*WHAT YOU WILL DO*
Run through the records and, wherever a line holds the word "GTPase", return that line.

*DATA SUPPLIED*
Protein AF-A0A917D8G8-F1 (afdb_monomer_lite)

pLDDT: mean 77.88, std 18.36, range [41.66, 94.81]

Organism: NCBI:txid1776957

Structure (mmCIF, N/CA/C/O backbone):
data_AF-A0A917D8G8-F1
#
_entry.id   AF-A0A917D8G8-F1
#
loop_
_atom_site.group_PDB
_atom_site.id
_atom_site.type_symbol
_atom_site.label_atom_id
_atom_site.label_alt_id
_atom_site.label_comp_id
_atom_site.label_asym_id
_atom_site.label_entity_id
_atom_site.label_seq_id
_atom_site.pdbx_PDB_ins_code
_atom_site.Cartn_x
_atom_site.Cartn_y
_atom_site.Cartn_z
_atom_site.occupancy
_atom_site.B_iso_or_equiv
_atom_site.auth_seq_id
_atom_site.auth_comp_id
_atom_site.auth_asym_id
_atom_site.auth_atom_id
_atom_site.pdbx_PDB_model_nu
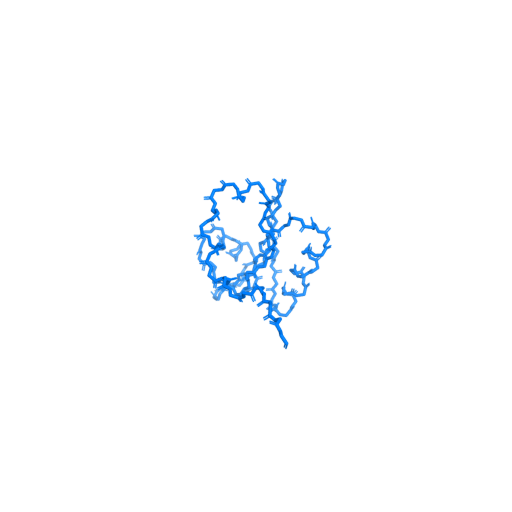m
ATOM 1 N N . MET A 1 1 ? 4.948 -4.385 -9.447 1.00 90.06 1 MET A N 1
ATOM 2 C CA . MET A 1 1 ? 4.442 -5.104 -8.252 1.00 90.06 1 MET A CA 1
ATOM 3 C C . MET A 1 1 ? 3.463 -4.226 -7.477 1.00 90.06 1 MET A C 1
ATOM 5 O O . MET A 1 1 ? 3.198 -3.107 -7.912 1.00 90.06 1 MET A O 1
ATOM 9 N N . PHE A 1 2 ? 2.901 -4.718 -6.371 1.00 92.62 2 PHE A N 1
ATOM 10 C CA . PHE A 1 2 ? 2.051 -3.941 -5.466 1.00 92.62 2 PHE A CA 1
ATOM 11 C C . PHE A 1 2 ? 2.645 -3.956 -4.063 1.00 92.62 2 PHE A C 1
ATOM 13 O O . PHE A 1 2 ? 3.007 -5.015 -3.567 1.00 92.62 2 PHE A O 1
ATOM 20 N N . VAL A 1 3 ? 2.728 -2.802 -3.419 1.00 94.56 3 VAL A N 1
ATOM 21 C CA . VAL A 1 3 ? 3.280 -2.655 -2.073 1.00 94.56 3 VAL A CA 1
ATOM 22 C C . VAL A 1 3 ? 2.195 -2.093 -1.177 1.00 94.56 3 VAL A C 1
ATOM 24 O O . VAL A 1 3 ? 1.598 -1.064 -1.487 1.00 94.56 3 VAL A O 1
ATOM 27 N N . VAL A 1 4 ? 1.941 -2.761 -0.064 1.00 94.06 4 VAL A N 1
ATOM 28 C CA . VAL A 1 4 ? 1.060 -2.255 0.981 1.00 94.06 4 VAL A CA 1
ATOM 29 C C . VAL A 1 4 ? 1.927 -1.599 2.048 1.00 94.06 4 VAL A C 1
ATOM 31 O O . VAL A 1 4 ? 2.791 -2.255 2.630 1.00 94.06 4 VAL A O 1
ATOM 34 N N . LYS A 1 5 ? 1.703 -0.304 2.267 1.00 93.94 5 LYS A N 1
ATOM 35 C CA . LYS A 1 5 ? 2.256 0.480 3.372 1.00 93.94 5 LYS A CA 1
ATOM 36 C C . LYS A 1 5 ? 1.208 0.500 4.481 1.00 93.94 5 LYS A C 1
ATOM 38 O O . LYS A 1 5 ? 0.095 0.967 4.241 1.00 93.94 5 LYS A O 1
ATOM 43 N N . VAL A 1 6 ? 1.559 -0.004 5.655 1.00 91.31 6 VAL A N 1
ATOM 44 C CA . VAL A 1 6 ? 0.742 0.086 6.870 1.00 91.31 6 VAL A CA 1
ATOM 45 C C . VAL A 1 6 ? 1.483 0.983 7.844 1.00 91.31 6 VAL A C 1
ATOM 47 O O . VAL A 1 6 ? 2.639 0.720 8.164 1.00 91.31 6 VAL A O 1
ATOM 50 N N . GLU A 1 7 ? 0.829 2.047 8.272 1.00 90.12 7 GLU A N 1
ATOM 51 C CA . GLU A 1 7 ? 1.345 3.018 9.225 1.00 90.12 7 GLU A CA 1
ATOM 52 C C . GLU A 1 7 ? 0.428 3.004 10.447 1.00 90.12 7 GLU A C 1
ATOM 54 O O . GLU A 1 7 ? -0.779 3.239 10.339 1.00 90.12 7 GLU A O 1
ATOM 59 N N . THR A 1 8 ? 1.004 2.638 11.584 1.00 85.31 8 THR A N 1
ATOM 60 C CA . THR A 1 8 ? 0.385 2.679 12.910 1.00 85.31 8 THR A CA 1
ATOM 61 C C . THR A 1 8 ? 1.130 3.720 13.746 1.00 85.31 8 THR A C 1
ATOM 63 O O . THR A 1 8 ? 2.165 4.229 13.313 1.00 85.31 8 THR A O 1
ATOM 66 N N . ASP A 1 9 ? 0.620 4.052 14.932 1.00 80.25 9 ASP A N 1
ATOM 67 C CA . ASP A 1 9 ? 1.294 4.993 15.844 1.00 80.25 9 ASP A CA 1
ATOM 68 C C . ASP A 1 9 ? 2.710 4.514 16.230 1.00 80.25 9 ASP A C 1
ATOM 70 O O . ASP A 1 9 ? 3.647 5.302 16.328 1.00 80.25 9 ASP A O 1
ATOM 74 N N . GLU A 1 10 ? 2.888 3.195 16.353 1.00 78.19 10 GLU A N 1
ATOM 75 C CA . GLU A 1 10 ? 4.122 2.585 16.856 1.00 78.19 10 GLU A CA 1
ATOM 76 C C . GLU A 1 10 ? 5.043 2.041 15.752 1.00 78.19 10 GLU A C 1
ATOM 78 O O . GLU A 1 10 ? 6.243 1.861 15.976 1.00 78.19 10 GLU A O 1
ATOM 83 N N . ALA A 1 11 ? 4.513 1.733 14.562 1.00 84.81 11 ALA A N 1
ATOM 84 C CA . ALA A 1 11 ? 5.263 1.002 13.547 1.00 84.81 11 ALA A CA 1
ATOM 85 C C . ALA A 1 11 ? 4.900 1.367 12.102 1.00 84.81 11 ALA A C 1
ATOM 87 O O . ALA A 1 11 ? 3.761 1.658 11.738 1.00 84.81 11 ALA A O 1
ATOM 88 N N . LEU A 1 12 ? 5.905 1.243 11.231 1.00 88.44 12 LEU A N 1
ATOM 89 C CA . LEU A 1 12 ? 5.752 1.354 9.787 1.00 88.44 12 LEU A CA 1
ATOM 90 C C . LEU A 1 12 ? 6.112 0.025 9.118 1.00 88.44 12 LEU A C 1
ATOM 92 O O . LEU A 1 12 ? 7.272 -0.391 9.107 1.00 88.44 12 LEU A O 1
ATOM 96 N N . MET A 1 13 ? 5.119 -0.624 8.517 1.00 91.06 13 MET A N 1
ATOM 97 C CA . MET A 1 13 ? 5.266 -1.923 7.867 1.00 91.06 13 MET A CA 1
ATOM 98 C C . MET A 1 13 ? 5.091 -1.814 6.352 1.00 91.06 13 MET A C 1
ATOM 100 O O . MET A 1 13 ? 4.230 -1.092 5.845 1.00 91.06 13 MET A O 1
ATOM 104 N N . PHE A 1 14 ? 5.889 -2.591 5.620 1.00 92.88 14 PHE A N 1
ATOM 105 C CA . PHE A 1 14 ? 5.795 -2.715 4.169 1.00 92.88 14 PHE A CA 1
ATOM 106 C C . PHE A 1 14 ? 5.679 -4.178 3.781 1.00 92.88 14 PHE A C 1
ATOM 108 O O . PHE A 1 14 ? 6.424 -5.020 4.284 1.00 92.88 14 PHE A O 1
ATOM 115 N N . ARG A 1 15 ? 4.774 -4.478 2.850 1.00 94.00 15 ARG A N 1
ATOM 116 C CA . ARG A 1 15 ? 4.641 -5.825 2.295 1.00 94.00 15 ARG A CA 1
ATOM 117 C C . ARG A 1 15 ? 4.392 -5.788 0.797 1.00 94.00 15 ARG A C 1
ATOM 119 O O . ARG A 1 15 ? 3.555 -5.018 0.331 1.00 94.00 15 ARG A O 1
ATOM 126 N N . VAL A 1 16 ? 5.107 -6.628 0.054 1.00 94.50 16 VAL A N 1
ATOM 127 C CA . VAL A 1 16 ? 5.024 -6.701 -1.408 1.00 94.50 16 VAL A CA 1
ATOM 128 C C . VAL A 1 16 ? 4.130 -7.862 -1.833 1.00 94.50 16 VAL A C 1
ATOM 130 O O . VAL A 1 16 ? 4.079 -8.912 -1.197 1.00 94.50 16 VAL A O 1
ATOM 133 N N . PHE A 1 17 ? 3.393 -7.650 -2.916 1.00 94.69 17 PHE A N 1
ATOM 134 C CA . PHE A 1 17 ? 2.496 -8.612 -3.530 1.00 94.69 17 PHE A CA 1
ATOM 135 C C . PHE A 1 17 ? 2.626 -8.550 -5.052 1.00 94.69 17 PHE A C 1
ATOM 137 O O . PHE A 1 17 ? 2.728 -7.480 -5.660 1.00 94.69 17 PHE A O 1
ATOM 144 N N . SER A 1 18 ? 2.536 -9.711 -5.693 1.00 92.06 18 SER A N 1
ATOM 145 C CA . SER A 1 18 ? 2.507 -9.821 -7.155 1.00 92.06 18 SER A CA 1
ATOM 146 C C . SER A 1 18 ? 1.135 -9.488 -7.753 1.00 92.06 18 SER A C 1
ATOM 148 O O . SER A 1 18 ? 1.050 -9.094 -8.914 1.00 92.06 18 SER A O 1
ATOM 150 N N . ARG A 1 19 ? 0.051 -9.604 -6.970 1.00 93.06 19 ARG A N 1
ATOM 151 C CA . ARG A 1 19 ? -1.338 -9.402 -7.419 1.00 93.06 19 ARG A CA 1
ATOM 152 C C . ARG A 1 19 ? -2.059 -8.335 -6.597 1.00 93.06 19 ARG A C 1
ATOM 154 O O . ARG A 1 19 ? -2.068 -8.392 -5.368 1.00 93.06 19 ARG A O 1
--
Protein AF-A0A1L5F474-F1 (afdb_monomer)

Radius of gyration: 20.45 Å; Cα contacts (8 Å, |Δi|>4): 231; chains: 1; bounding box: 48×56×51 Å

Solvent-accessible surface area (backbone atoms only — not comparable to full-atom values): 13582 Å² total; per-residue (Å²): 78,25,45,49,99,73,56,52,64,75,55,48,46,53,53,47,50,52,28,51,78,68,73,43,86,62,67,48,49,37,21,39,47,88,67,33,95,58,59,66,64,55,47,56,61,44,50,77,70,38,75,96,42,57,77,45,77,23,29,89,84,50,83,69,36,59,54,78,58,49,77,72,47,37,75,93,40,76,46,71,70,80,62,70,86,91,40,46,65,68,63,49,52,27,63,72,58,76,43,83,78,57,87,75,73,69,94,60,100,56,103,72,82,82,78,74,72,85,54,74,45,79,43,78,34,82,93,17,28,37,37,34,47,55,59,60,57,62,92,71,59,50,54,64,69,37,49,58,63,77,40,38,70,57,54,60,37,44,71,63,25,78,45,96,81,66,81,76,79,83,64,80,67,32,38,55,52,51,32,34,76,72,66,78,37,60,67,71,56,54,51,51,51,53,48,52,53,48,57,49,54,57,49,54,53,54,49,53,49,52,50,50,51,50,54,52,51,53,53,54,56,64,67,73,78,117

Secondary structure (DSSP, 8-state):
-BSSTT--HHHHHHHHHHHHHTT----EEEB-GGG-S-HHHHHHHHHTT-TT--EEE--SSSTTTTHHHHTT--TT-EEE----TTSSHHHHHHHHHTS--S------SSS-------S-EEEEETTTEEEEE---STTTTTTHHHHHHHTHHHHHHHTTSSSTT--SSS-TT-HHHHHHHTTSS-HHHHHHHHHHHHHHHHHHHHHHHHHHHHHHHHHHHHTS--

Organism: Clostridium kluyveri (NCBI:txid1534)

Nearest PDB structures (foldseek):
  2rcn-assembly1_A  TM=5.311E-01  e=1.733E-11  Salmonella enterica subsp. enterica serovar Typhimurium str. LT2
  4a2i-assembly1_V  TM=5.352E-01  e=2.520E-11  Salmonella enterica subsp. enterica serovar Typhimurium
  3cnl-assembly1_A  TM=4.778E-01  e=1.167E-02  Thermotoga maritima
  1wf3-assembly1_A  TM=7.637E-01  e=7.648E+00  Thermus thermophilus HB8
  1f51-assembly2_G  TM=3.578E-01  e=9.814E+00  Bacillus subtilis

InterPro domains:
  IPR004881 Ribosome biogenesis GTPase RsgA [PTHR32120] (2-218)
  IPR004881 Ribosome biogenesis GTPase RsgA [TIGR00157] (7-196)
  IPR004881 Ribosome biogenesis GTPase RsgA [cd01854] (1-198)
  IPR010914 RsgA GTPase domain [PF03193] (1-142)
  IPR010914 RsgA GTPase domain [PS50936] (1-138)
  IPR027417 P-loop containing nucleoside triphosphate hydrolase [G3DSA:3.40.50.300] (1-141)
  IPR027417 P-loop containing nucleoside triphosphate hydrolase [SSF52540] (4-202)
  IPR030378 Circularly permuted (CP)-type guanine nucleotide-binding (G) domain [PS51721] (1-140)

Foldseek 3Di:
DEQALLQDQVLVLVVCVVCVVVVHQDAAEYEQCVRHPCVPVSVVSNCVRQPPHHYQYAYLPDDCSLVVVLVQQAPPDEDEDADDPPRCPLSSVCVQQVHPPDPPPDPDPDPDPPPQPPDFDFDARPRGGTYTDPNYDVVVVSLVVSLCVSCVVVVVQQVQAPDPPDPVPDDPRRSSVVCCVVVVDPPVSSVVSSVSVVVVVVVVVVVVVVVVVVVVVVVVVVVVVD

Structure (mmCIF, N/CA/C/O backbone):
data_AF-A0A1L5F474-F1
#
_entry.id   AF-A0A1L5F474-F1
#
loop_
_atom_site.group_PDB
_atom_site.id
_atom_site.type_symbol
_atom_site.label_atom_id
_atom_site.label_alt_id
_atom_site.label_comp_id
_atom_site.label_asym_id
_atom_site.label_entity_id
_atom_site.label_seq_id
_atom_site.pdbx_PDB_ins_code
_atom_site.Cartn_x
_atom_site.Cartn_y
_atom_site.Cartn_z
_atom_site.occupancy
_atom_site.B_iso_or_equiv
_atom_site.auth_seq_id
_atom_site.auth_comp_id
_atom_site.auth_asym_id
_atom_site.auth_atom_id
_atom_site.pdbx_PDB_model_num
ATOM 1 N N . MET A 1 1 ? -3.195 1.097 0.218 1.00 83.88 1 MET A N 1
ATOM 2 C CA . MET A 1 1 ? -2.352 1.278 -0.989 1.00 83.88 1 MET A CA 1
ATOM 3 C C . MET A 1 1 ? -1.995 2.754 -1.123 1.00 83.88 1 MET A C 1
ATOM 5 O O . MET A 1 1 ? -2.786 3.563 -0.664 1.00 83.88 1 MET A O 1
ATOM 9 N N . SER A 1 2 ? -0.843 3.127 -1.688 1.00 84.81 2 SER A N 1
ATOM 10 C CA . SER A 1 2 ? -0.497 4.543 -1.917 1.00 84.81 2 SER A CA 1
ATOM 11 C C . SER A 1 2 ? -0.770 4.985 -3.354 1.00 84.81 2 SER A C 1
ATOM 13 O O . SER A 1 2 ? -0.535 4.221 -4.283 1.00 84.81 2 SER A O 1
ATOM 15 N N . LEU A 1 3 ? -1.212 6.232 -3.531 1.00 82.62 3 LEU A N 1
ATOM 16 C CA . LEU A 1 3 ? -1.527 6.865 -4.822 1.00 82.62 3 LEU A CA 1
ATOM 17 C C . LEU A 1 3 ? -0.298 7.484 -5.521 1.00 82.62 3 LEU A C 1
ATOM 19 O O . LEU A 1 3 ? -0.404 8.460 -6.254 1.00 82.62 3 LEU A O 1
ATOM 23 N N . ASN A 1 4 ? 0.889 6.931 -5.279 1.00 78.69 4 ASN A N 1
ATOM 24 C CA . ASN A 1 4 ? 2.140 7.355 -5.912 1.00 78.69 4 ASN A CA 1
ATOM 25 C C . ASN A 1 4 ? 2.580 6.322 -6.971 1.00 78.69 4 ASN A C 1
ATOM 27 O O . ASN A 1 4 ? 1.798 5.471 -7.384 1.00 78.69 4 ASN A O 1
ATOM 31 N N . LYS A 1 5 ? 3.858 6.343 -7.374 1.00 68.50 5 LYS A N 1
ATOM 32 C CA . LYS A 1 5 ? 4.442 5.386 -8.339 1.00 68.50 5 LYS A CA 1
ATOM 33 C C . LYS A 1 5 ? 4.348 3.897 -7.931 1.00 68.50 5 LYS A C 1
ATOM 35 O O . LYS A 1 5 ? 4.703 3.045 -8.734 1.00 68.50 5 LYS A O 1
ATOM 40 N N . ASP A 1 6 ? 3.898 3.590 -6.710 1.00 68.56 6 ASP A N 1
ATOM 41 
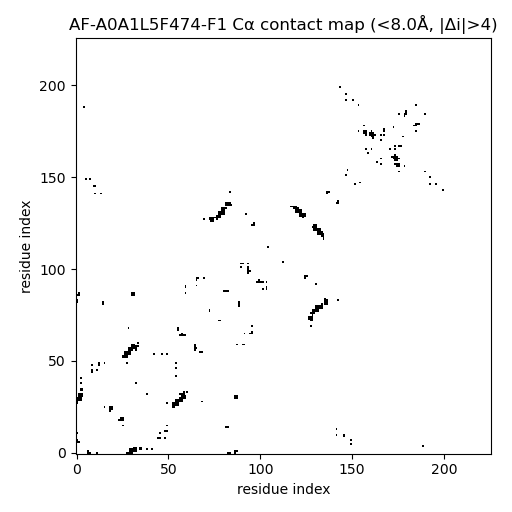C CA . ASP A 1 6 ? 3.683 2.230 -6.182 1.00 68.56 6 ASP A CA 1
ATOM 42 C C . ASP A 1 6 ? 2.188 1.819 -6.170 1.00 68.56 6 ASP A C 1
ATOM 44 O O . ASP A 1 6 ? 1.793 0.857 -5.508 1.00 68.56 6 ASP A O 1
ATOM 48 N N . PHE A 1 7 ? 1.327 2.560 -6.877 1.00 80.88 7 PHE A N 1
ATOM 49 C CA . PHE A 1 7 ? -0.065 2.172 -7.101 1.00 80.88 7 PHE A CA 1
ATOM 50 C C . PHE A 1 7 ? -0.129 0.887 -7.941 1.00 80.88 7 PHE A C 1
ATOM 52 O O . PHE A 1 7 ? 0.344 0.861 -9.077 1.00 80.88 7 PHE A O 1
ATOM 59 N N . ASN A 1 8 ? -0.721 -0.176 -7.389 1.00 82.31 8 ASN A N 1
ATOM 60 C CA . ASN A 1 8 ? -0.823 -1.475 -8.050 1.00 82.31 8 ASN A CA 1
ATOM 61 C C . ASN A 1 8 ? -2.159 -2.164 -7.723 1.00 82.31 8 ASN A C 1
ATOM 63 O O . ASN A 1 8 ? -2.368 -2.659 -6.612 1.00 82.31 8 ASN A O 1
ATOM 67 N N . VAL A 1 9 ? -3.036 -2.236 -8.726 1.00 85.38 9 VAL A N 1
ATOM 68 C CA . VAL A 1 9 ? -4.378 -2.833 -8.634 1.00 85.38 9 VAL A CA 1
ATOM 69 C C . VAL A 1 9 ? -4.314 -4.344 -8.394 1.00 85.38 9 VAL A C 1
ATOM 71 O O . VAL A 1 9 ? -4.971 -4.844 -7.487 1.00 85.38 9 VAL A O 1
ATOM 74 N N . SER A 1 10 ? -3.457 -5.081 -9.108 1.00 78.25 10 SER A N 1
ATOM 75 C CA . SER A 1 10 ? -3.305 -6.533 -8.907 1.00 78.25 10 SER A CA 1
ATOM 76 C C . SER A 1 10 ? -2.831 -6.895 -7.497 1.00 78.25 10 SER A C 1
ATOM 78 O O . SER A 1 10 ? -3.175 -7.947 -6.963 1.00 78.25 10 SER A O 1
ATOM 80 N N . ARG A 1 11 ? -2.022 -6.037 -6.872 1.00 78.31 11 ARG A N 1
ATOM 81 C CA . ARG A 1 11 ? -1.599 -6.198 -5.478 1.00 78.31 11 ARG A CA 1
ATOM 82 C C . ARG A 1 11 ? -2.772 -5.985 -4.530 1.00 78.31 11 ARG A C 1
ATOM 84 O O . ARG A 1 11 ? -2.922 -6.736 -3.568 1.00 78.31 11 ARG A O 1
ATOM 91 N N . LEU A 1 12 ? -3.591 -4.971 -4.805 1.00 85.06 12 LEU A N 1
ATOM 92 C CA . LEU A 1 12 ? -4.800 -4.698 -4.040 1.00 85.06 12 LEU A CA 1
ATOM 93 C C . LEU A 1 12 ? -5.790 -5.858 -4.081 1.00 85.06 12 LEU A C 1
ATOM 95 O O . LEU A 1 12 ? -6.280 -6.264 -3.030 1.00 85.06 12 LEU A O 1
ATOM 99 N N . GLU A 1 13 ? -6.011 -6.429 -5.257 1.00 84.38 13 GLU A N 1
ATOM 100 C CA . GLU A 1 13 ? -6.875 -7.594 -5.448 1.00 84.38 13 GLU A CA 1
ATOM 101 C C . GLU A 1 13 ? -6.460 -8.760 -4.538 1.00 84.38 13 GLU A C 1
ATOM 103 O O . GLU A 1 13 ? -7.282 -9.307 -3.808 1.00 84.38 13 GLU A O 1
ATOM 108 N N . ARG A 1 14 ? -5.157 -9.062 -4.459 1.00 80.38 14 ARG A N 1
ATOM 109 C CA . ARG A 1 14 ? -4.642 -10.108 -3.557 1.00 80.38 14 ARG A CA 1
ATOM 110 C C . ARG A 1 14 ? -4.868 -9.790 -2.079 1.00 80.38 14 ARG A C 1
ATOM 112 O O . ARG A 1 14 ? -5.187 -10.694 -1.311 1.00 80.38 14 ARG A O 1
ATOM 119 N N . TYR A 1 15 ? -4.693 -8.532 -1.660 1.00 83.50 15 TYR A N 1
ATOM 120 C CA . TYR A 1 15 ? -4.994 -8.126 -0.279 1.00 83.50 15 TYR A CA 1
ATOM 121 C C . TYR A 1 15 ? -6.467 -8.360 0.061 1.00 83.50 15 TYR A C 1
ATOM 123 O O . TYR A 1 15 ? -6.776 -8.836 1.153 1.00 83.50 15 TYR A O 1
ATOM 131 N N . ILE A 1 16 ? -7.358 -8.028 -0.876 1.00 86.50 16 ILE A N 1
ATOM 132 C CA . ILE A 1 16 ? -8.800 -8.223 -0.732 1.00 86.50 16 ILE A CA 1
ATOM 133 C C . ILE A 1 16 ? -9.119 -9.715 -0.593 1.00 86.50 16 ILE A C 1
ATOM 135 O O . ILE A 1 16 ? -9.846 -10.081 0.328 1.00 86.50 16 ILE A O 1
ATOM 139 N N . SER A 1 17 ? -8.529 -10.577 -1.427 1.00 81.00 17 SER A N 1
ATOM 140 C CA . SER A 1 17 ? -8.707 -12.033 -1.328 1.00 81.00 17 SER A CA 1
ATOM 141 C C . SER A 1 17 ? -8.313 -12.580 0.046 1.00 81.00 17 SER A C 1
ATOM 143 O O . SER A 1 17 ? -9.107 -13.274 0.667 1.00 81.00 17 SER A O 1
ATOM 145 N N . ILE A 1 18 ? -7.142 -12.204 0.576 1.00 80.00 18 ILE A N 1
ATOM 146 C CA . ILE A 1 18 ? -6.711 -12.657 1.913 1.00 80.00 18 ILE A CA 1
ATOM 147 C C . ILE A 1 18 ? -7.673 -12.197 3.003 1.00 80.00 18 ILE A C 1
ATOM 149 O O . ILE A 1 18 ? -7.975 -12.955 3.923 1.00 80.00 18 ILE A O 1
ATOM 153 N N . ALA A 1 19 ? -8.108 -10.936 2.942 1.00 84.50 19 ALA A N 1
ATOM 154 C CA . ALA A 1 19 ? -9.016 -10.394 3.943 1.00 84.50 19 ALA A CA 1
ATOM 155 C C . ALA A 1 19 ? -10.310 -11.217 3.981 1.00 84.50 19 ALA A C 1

*ANSWER SPACE*
  IPR004881 Ribosome biogenesis GTPase RsgA [PTHR32120] (2-218)
  IPR004881 Ribosome biogenesis GTPase RsgA [TIGR00157] (7-196)
  IPR004881 Ribosome biogenesis GTPase RsgA [cd01854] (1-198)
  IPR010914 RsgA GTPase domain [PF03193] (1-142)
  IPR010914 RsgA GTPase domain [PS50936] (1-138)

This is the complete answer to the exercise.